大堂里空蕩蕩的沒坐人,是有回音的,她耳力又不差,聽得一清二楚。
唐荼荼搓了搓自己臉頰,搓出個笑模樣來,爭取給這群小孩留個好印象,頭回見面,不能讓娘難堪。
她跟華瓊上了二樓,挑了個臨窗的地方坐下。
不多會兒,剛才的小掌柜托著菜譜上了樓,像模像樣吩咐跑堂的“三保,快給貴客上茶。”
“來嘍”
一個頭發剃成短毛的少年,機靈地哎了聲,拿著沒擰干的抹布在桌上一劃拉,水滴呼啦啦鋪開半扇雨簾,全撩華瓊袖子上了。
少年直笑“對不住啊姑媽,我下回好好抹桌。”
說著端上來一壺茶,給二人燙了杯子倒了水。
他頭發剃到一寸長,根根直立地炸著毛,華瓊氣笑了“你這腦袋怎么回事”
那少年不好意思地在腦袋上呼嚕一把“近來學堂時興這個,拿大漆往頭發上染幾撮紅”
“我爹說要打斷我的腿,學什么不好,學紅毛鬼。我也不能真讓他打,權衡了一下,自己拿剪子剪了”
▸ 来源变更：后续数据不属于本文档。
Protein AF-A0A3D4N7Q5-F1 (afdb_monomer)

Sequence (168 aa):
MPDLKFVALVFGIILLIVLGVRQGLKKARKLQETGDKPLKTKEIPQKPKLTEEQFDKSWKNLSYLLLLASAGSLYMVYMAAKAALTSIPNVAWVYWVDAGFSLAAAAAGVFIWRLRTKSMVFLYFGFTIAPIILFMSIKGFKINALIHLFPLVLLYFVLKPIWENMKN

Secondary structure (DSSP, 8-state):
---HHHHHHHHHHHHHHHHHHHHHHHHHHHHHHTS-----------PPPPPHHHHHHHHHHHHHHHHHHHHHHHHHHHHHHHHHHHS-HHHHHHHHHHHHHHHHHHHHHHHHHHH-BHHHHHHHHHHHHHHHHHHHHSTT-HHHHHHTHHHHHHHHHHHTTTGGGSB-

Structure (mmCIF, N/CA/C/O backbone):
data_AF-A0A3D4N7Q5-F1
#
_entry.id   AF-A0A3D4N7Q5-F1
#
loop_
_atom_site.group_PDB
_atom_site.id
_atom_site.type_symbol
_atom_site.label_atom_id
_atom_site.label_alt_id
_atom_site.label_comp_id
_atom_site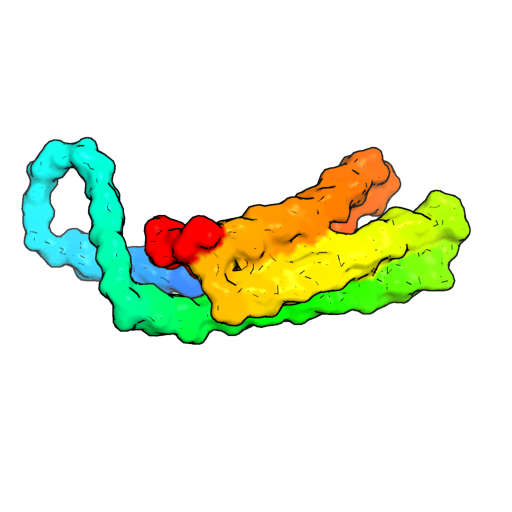.label_asym_id
_atom_site.label_entity_id
_atom_site.label_seq_id
_atom_site.pdbx_PDB_ins_code
_atom_site.Cartn_x
_atom_site.Cartn_y
_atom_site.Cartn_z
_atom_site.occupancy
_atom_site.B_iso_or_equiv
_atom_site.auth_seq_id
_atom_site.auth_comp_id
_atom_site.auth_asym_id
_atom_site.auth_atom_id
_atom_site.pdbx_PDB_model_num
ATOM 1 N N . MET A 1 1 ? 15.780 9.572 -12.934 1.00 43.16 1 MET A N 1
ATOM 2 C CA . MET A 1 1 ? 15.428 8.769 -11.740 1.00 43.16 1 MET A CA 1
ATOM 3 C C . MET A 1 1 ? 15.396 9.710 -10.541 1.00 43.16 1 MET A C 1
ATOM 5 O O . MET A 1 1 ? 16.249 10.590 -10.521 1.00 43.16 1 MET A O 1
ATOM 9 N N . PRO A 1 2 ? 14.426 9.627 -9.610 1.00 52.19 2 PRO A N 1
ATOM 10 C CA . PRO A 1 2 ? 14.514 10.364 -8.352 1.00 52.19 2 PRO A CA 1
ATOM 11 C C . PRO A 1 2 ? 15.797 9.942 -7.634 1.00 52.19 2 PRO A C 1
ATOM 13 O O . PRO A 1 2 ? 16.161 8.766 -7.664 1.00 52.19 2 PRO A O 1
ATOM 16 N N . ASP A 1 3 ? 16.510 10.912 -7.070 1.00 59.81 3 ASP A N 1
ATOM 17 C CA . ASP A 1 3 ? 17.809 10.679 -6.450 1.00 59.81 3 ASP A CA 1
ATOM 18 C C . ASP A 1 3 ? 17.653 9.667 -5.304 1.00 59.81 3 ASP A C 1
ATOM 20 O O . ASP A 1 3 ? 16.830 9.848 -4.401 1.00 59.81 3 ASP A O 1
ATOM 24 N N . LEU A 1 4 ? 18.428 8.581 -5.354 1.00 56.53 4 LEU A N 1
ATOM 25 C CA . LEU A 1 4 ? 18.425 7.516 -4.350 1.00 56.53 4 LEU A CA 1
ATOM 26 C C . LEU A 1 4 ? 18.623 8.087 -2.941 1.00 56.53 4 LEU A C 1
ATOM 28 O O . LEU A 1 4 ? 18.035 7.589 -1.981 1.00 56.53 4 LEU A O 1
ATOM 32 N N . LYS A 1 5 ? 19.397 9.174 -2.834 1.00 56.25 5 LYS A N 1
ATOM 33 C CA . LYS A 1 5 ? 19.621 9.900 -1.583 1.00 56.25 5 LYS A CA 1
ATOM 34 C C . LYS A 1 5 ? 18.327 10.497 -1.040 1.00 56.25 5 LYS A C 1
AT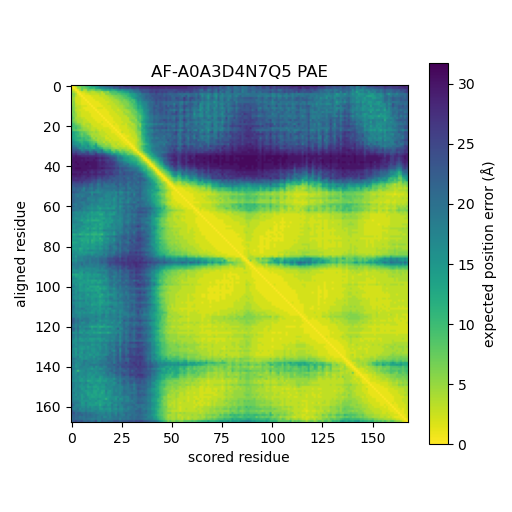OM 36 O O . LYS A 1 5 ? 18.077 10.395 0.154 1.00 56.25 5 LYS A O 1
ATOM 41 N N . PHE A 1 6 ? 17.476 11.049 -1.903 1.00 55.06 6 PHE A N 1
ATOM 42 C CA . PHE A 1 6 ? 16.182 11.612 -1.514 1.00 55.06 6 PHE A CA 1
ATOM 43 C C . PHE A 1 6 ? 15.184 10.531 -1.091 1.00 55.06 6 PHE A C 1
ATOM 45 O O . PHE A 1 6 ? 14.520 10.683 -0.068 1.00 55.06 6 PHE A O 1
ATOM 52 N N . VAL A 1 7 ? 15.103 9.416 -1.824 1.00 57.38 7 VAL A N 1
ATOM 53 C CA . VAL A 1 7 ? 14.199 8.303 -1.475 1.00 57.38 7 VAL A CA 1
ATOM 54 C C . VAL A 1 7 ? 14.617 7.654 -0.151 1.00 57.38 7 VAL A C 1
ATOM 56 O O . VAL A 1 7 ? 13.778 7.432 0.722 1.00 57.38 7 VAL A O 1
ATOM 59 N N . ALA A 1 8 ? 15.918 7.412 0.037 1.00 59.78 8 ALA A N 1
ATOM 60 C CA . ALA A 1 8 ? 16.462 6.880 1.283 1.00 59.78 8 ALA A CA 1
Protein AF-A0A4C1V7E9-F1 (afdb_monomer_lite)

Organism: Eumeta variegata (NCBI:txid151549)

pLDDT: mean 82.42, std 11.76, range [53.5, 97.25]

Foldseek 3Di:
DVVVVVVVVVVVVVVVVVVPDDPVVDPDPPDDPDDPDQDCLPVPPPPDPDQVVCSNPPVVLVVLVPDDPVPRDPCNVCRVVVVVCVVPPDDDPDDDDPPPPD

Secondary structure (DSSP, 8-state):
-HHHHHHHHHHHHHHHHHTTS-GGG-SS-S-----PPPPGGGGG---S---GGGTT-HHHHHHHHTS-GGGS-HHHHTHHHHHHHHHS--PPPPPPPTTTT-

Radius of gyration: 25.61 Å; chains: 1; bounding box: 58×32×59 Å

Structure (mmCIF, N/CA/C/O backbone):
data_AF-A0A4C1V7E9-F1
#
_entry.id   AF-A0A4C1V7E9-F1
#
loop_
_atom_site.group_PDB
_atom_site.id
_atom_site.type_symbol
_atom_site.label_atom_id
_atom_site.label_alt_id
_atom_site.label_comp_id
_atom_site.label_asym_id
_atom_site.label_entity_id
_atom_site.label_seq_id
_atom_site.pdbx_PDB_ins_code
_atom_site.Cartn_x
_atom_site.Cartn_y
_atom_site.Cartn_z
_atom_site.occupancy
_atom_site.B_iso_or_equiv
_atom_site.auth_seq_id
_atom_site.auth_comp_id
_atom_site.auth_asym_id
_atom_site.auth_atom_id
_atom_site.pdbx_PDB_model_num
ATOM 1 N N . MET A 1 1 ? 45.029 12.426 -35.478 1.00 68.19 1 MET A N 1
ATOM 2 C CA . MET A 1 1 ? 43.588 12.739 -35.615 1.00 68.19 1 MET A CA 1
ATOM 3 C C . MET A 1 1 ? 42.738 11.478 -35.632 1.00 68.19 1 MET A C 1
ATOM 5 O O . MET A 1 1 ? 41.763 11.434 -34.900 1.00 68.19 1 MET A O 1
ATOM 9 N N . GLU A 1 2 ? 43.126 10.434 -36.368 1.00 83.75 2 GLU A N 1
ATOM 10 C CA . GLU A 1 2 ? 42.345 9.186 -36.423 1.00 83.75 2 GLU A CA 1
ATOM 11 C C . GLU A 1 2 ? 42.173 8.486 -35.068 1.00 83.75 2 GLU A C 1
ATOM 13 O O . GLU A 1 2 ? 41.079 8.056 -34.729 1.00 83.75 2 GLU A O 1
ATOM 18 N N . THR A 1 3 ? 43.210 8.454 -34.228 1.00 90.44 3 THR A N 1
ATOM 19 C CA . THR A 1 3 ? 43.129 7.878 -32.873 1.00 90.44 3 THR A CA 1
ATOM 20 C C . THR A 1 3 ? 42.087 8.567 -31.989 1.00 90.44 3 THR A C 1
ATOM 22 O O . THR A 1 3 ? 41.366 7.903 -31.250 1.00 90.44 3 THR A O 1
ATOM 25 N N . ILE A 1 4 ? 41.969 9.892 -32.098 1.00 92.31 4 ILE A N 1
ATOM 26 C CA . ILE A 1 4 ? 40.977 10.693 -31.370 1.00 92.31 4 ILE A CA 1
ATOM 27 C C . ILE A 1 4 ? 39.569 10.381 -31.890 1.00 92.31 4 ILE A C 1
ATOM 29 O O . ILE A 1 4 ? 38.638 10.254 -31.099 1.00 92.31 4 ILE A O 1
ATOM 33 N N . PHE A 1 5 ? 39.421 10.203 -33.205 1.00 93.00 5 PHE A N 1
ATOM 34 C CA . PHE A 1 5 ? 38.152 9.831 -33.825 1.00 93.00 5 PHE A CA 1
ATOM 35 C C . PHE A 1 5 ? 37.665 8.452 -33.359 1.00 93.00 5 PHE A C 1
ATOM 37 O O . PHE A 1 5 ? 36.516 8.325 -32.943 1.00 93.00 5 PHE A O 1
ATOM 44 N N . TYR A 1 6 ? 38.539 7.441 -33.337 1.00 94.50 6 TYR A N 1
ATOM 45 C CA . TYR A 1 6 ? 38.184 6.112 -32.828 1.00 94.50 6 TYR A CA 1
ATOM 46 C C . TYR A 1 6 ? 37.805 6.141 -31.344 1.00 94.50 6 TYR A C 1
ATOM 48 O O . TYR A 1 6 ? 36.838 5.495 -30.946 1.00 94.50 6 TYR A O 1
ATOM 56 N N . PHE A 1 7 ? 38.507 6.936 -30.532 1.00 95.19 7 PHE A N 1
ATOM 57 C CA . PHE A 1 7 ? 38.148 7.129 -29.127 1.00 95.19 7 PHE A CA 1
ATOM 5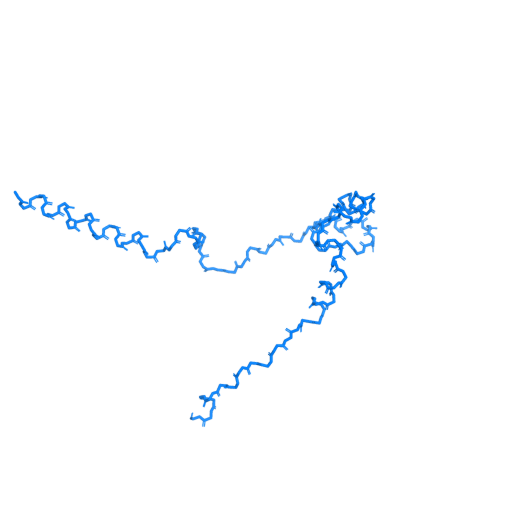8 C C . PHE A 1 7 ? 36.767 7.770 -28.962 1.00 95.19 7 PHE A C 1
ATOM 60 O O . PHE A 1 7 ? 35.962 7.290 -28.166 1.00 95.19 7 PHE A O 1
ATOM 67 N N . ALA A 1 8 ? 36.470 8.819 -29.732 1.00 94.38 8 ALA A N 1
ATOM 68 C CA . ALA A 1 8 ? 35.165 9.475 -29.707 1.00 94.38 8 ALA A CA 1
ATOM 69 C C . ALA A 1 8 ? 34.038 8.533 -30.164 1.00 94.38 8 ALA A C 1
ATOM 71 O O . ALA A 1 8 ? 32.953 8.544 -29.585 1.00 94.38 8 ALA A O 1
ATOM 72 N N . LEU A 1 9 ? 34.309 7.685 -31.160 1.00 94.38 9 LEU A N 1
ATOM 73 C CA . LEU A 1 9 ? 33.364 6.697 -31.675 1.00 94.38 9 LEU A CA 1
ATOM 74 C C . LEU A 1 9 ? 33.081 5.581 -30.657 1.00 94.38 9 LEU A C 1
ATOM 76 O O . LEU A 1 9 ? 31.931 5.204 -30.459 1.00 94.38 9 LEU A O 1
ATOM 80 N N . ILE A 1 10 ? 34.099 5.078 -29.957 1.00 94.88 10 ILE A N 1
ATOM 81 C CA . ILE A 1 10 ? 33.906 4.079 -28.893 1.00 94.88 10 ILE A CA 1
ATOM 82 C C . ILE A 1 10 ? 33.132 4.689 -27.716 1.00 94.88 10 ILE A C 1
ATOM 84 O O . ILE A 1 10 ? 32.221 4.056 -27.180 1.00 94.88 10 ILE A O 1
ATOM 88 N N . LEU A 1 11 ? 33.454 5.930 -27.337 1.00 94.12 11 LEU A N 1
ATOM 89 C CA . LEU A 1 11 ? 32.762 6.638 -26.261 1.00 94.12 11 LEU A CA 1
ATOM 90 C C . LEU A 1 11 ? 31.274 6.850 -26.589 1.00 94.12 11 LEU A C 1
ATOM 92 O O . LEU A 1 11 ? 30.426 6.645 -25.722 1.00 94.12 11 LEU A O 1
ATOM 96 N N . SER A 1 12 ? 30.946 7.226 -27.830 1.00 92.75 12 SER A N 1
ATOM 97 C CA . SER A 1 12 ? 29.556 7.457 -28.243 1.00 92.75 12 SER A CA 1
ATOM 98 C C . SER A 1 12 ? 28.726 6.172 -28.271 1.00 92.75 12 SER A C 1
ATOM 100 O O . SER A 1 12 ? 27.567 6.178 -27.863 1.00 92.75 12 SER A O 1
ATOM 102 N N . VAL A 1 13 ? 29.313 5.045 -28.679 1.00 93.50 13 VAL A N 1
ATOM 103 C CA . VAL A 1 13 ? 28.638 3.740 -28.626 1.00 93.50 13 VAL A CA 1
ATOM 104 C C . VAL A 1 13 ? 28.414 3.300 -27.176 1.00 93.50 13 VAL A C 1
ATOM 106 O O . VAL A 1 13 ? 27.334 2.818 -26.836 1.00 93.50 13 VAL A O 1
ATOM 109 N N . ALA A 1 14 ? 29.392 3.514 -26.290 1.00 90.50 14 ALA A N 1
ATOM 110 C CA . ALA A 1 14 ? 29.273 3.148 -24.881 1.00 90.50 14 ALA A CA 1
ATOM 111 C C . ALA A 1 14 ? 28.142 3.908 -24.160 1.00 90.50 14 ALA A C 1
ATOM 113 O O . ALA A 1 14 ? 27.389 3.304 -23.393 1.00 90.50 14 ALA A O 1
ATOM 114 N N . THR A 1 15 ? 27.972 5.210 -24.421 1.00 88.12 15 THR A N 1
ATOM 115 C CA . THR A 1 15 ? 26.898 6.006 -23.799 1.00 88.12 15 THR A CA 1
ATOM 116 C C . THR A 1 15 ? 25.507 5.599 -24.286 1.00 88.12 15 THR A C 1
ATOM 118 O O . THR A 1 15 ? 24.575 5.556 -23.483 1.00 88.12 15 THR A O 1
ATOM 121 N N . LEU A 1 16 ? 25.366 5.215 -25.560 1.00 86.69 16 LEU A N 1
ATOM 122 C CA . LEU A 1 16 ? 24.115 4.676 -26.105 1.00 86.69 16 LEU A CA 1
ATOM 123 C C . LEU A 1 16 ? 23.728 3.337 -25.461 1.00 86.69 16 LEU A C 1
ATOM 125 O O . LEU A 1 16 ? 22.549 3.108 -25.196 1.00 86.69 16 LEU A O 1
ATOM 129 N N . CYS A 1 17 ? 24.698 2.472 -25.151 1.00 83.00 17 CYS A N 1
ATOM 130 C CA . CYS A 1 17 ? 24.442 1.211 -24.447 1.00 83.00 17 CYS A CA 1
ATOM 131 C C . CYS A 1 17 ? 23.947 1.432 -23.008 1.00 83.00 17 CYS A C 1
ATOM 133 O O . CYS A 1 17 ? 23.027 0.748 -22.564 1.00 83.00 17 CYS A O 1
ATOM 135 N N . ILE A 1 18 ? 24.507 2.409 -22.287 1.00 79.25 18 ILE A N 1
ATOM 136 C CA . ILE A 1 18 ? 24.086 2.731 -20.911 1.00 79.25 18 ILE A CA 1
ATOM 137 C C . ILE A 1 18 ? 22.686 3.373 -20.897 1.00 79.25 18 ILE A C 1
ATOM 139 O O . ILE A 1 18 ? 21.929 3.185 -19.947 1.00 79.25 18 ILE A O 1
ATOM 143 N N . ALA A 1 19 ? 22.298 4.068 -21.971 1.00 78.38 19 ALA A N 1
ATOM 144 C CA . ALA A 1 19 ? 20.979 4.683 -22.106 1.00 78.38 19 ALA A CA 1
ATOM 145 C C . ALA A 1 19 ? 19.829 3.682 -22.349 1.00 78.38 19 ALA A C 1
ATOM 147 O O . ALA A 1 19 ? 18.665 4.068 -22.250 1.00 78.38 19 ALA A O 1
ATOM 148 N N . GLN A 1 20 ? 20.117 2.405 -22.637 1.00 83.12 20 GLN A N 1
ATOM 149 C CA . GLN A 1 20 ? 19.081 1.397 -22.917 1.00 83.12 20 GLN A CA 1
ATOM 150 C C . GLN A 1 20 ? 18.188 1.091 -21.709 1.00 83.12 20 GLN A C 1
ATOM 152 O O . GLN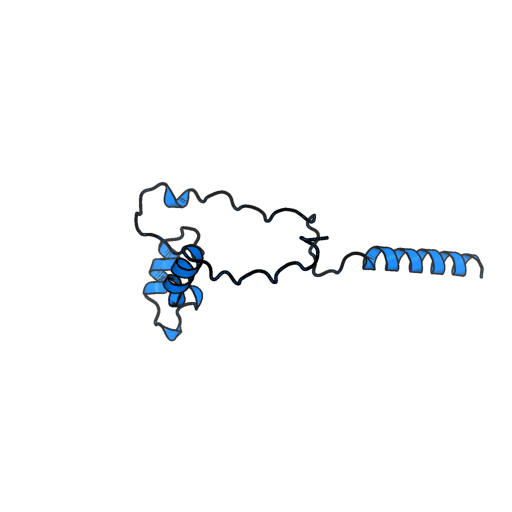 A 1 20 ? 17.053 0.647 -21.887 1.00 83.12 20 GLN A O 1
ATOM 157 N N . ARG A 1 21 ? 18.671 1.327 -20.482 1.00 74.50 21 ARG A N 1
ATOM 158 C CA . ARG A 1 21 ? 17.889 1.111 -19.264 1.00 74.50 21 ARG A CA 1
ATOM 159 C C . ARG A 1 21 ? 17.824 2.397 -18.442 1.00 74.50 21 ARG A C 1
ATOM 161 O O . ARG A 1 21 ? 18.853 2.827 -17.922 1.00 74.50 21 ARG A O 1
ATOM 168 N N . PRO A 1 22 ? 16.636 3.005 -18.276 1.00 80.56 22 PRO A N 1
ATOM 169 C CA . PRO A 1 22 ? 16.516 4.190 -17.448 1.00 80.56 22 PRO A CA 1
ATOM 170 C C . PRO A 1 22 ? 16.861 3.870 -15.989 1.00 80.56 22 PRO A C 1
ATOM 172 O O . PRO A 1 22 ? 16.496 2.817 -15.464 1.00 80.56 22 PRO A O 1
ATOM 175 N N . SER A 1 23 ? 17.528 4.807 -15.317 1.00 75.44 23 SER A N 1
ATOM 176 C CA . SER A 1 23 ? 18.013 4.658 -13.937 1.00 75.44 23 SER A CA 1
ATOM 177 C C . SER A 1 23 ? 16.908 4.377 -12.911 1.00 75.44 23 SER A C 1
ATOM 179 O O . SER A 1 23 ? 17.170 3.773 -11.874 1.00 75.44 23 SER A O 1
ATOM 181 N N . PHE A 1 24 ? 15.665 4.765 -13.203 1.00 76.31 24 PHE A N 1
ATOM 182 C CA . PHE A 1 24 ? 14.508 4.517 -12.341 1.00 76.31 24 PHE A CA 1
ATOM 183 C C . PHE A 1 24 ? 13.935 3.095 -12.457 1.00 76.31 24 PHE A C 1
ATOM 185 O O . PHE A 1 24 ? 13.167 2.683 -11.594 1.00 76.31 24 PHE A O 1
ATOM 192 N N . ALA A 1 25 ? 14.307 2.312 -13.478 1.00 74.56 25 ALA A N 1
ATOM 193 C CA . ALA A 1 25 ? 13.793 0.951 -13.683 1.00 74.56 25 ALA A CA 1
ATOM 194 C C . ALA A 1 25 ? 14.449 -0.105 -12.766 1.00 74.56 25 ALA A C 1
ATOM 196 O O . ALA A 1 25 ? 14.311 -1.310 -13.004 1.00 74.56 25 ALA A O 1
ATOM 197 N N . GLY A 1 26 ? 15.193 0.334 -11.743 1.00 74.19 26 GLY A N 1
ATOM 198 C CA . GLY A 1 26 ? 15.974 -0.518 -10.847 1.00 74.19 26 GLY A CA 1
ATOM 199 C C . GLY A 1 26 ? 17.076 -1.299 -11.572 1.00 74.19 26 GLY A C 1
ATOM 200 O O . GLY A 1 26 ? 17.202 -1.252 -12.791 1.00 74.19 26 GLY A O 1
ATOM 201 N N . THR A 1 27 ? 17.895 -2.041 -10.829 1.00 75.56 27 THR A N 1
ATOM 202 C CA . THR A 1 27 ? 18.888 -2.979 -11.397 1.00 75.56 27 THR A CA 1
ATOM 203 C C . THR A 1 27 ? 18.358 -4.409 -11.478 1.00 75.56 27 THR A C 1
ATOM 205 O O . THR A 1 27 ? 18.908 -5.243 -12.196 1.00 75.56 27 THR A O 1
ATOM 208 N N . ARG A 1 28 ? 17.256 -4.691 -10.777 1.00 70.12 28 ARG A N 1
ATOM 209 C CA . ARG A 1 28 ? 16.663 -6.025 -10.655 1.00 70.12 28 ARG A CA 1
ATOM 210 C C . ARG A 1 28 ? 16.135 -6.529 -12.005 1.00 70.12 28 ARG A C 1
ATOM 212 O O . ARG A 1 28 ? 15.606 -5.722 -12.767 1.00 70.12 28 ARG A O 1
ATOM 219 N N . PRO A 1 29 ? 16.291 -7.815 -12.350 1.00 72.06 29 PRO A N 1
ATOM 220 C CA . PRO A 1 29 ? 15.717 -8.363 -13.577 1.00 72.06 29 PRO A CA 1
ATOM 221 C C . PRO A 1 29 ? 14.199 -8.138 -13.623 1.00 72.06 29 PRO A C 1
ATOM 223 O O . PRO A 1 29 ? 13.539 -8.149 -12.584 1.00 72.06 29 PRO A O 1
ATOM 226 N N . ILE A 1 30 ? 13.653 -7.919 -14.825 1.00 66.94 30 ILE A N 1
ATOM 227 C CA . ILE A 1 30 ? 12.201 -7.858 -15.040 1.00 66.94 30 ILE A CA 1
ATOM 228 C C . ILE A 1 30 ? 11.650 -9.246 -14.706 1.00 66.94 30 ILE A C 1
ATOM 230 O O . ILE A 1 30 ? 11.911 -10.213 -15.416 1.00 66.94 30 ILE A O 1
ATOM 234 N N . GLY A 1 31 ? 10.950 -9.348 -13.585 1.00 69.75 31 GLY A N 1
ATOM 235 C CA . GLY A 1 31 ? 10.439 -10.596 -13.042 1.00 69.75 31 GLY A CA 1
ATOM 236 C C . GLY A 1 31 ? 9.314 -10.327 -12.053 1.00 69.75 31 GLY A C 1
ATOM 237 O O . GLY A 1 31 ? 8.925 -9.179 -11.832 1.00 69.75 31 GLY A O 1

紅毛鬼說的是北方一個游牧民族,善歌善舞,有幾個流動戲班子在京城演出。為了演出效果,他們會穿上奇裝異服,再把頭發染紅,很招少年人喜歡。
華瓊哈哈大笑“你爹的不是,不能接受新鮮事物,回頭我說他。”
“別千萬別”那少年點頭哈腰“姑媽您可行行好吧我好不容易才出了禁閉,關了半個月了,昨兒才放我出門。”
他一出溜跑下樓了。
那過掌柜癮的姑娘又欠了欠身“您大吉,今兒吃點什么呀”
華瓊給她來了場情景扮演“你們有什么報報菜名。”
報菜名是專門練口才的,不光廚子,說書的、打快板的都愛背兩句。
華家血統強大,幾個少年少女長得都很有家族相,眼角眉梢都向上長,不笑也有三分喜慶,稍微帶點兒笑,那就特別討喜了。
這姑娘扎著倆大花辮子,快要垂到后腰去了,眼睛靈動,口齒伶俐。
“咱們這兒有胡辣湯、螺螄粉、烤豬排、粉蒸肉、醬燒鴨、香辣毛肚、辣炒螺螄、肉骨茶”
不停當地背了一串。
唐荼荼很給面子地啪啪鼓掌“好”
她這么給面子,夸得那位二表姐笑個不停,得意地看向華瓊。
華瓊涼涼出聲“好什么好,順序不好,你們背菜名背了那么多年,怎么背的”
二表姐納悶,望天背了一段“蒸羊羔、蒸熊掌、蒸鹿尾,燒花鴨、燒雛雞、燒子鵝噢”
她恍然一聲“姑媽意思是我得按順序來,是吧烤的菜名放一撮,湯品放一撮,不能亂七八糟的。”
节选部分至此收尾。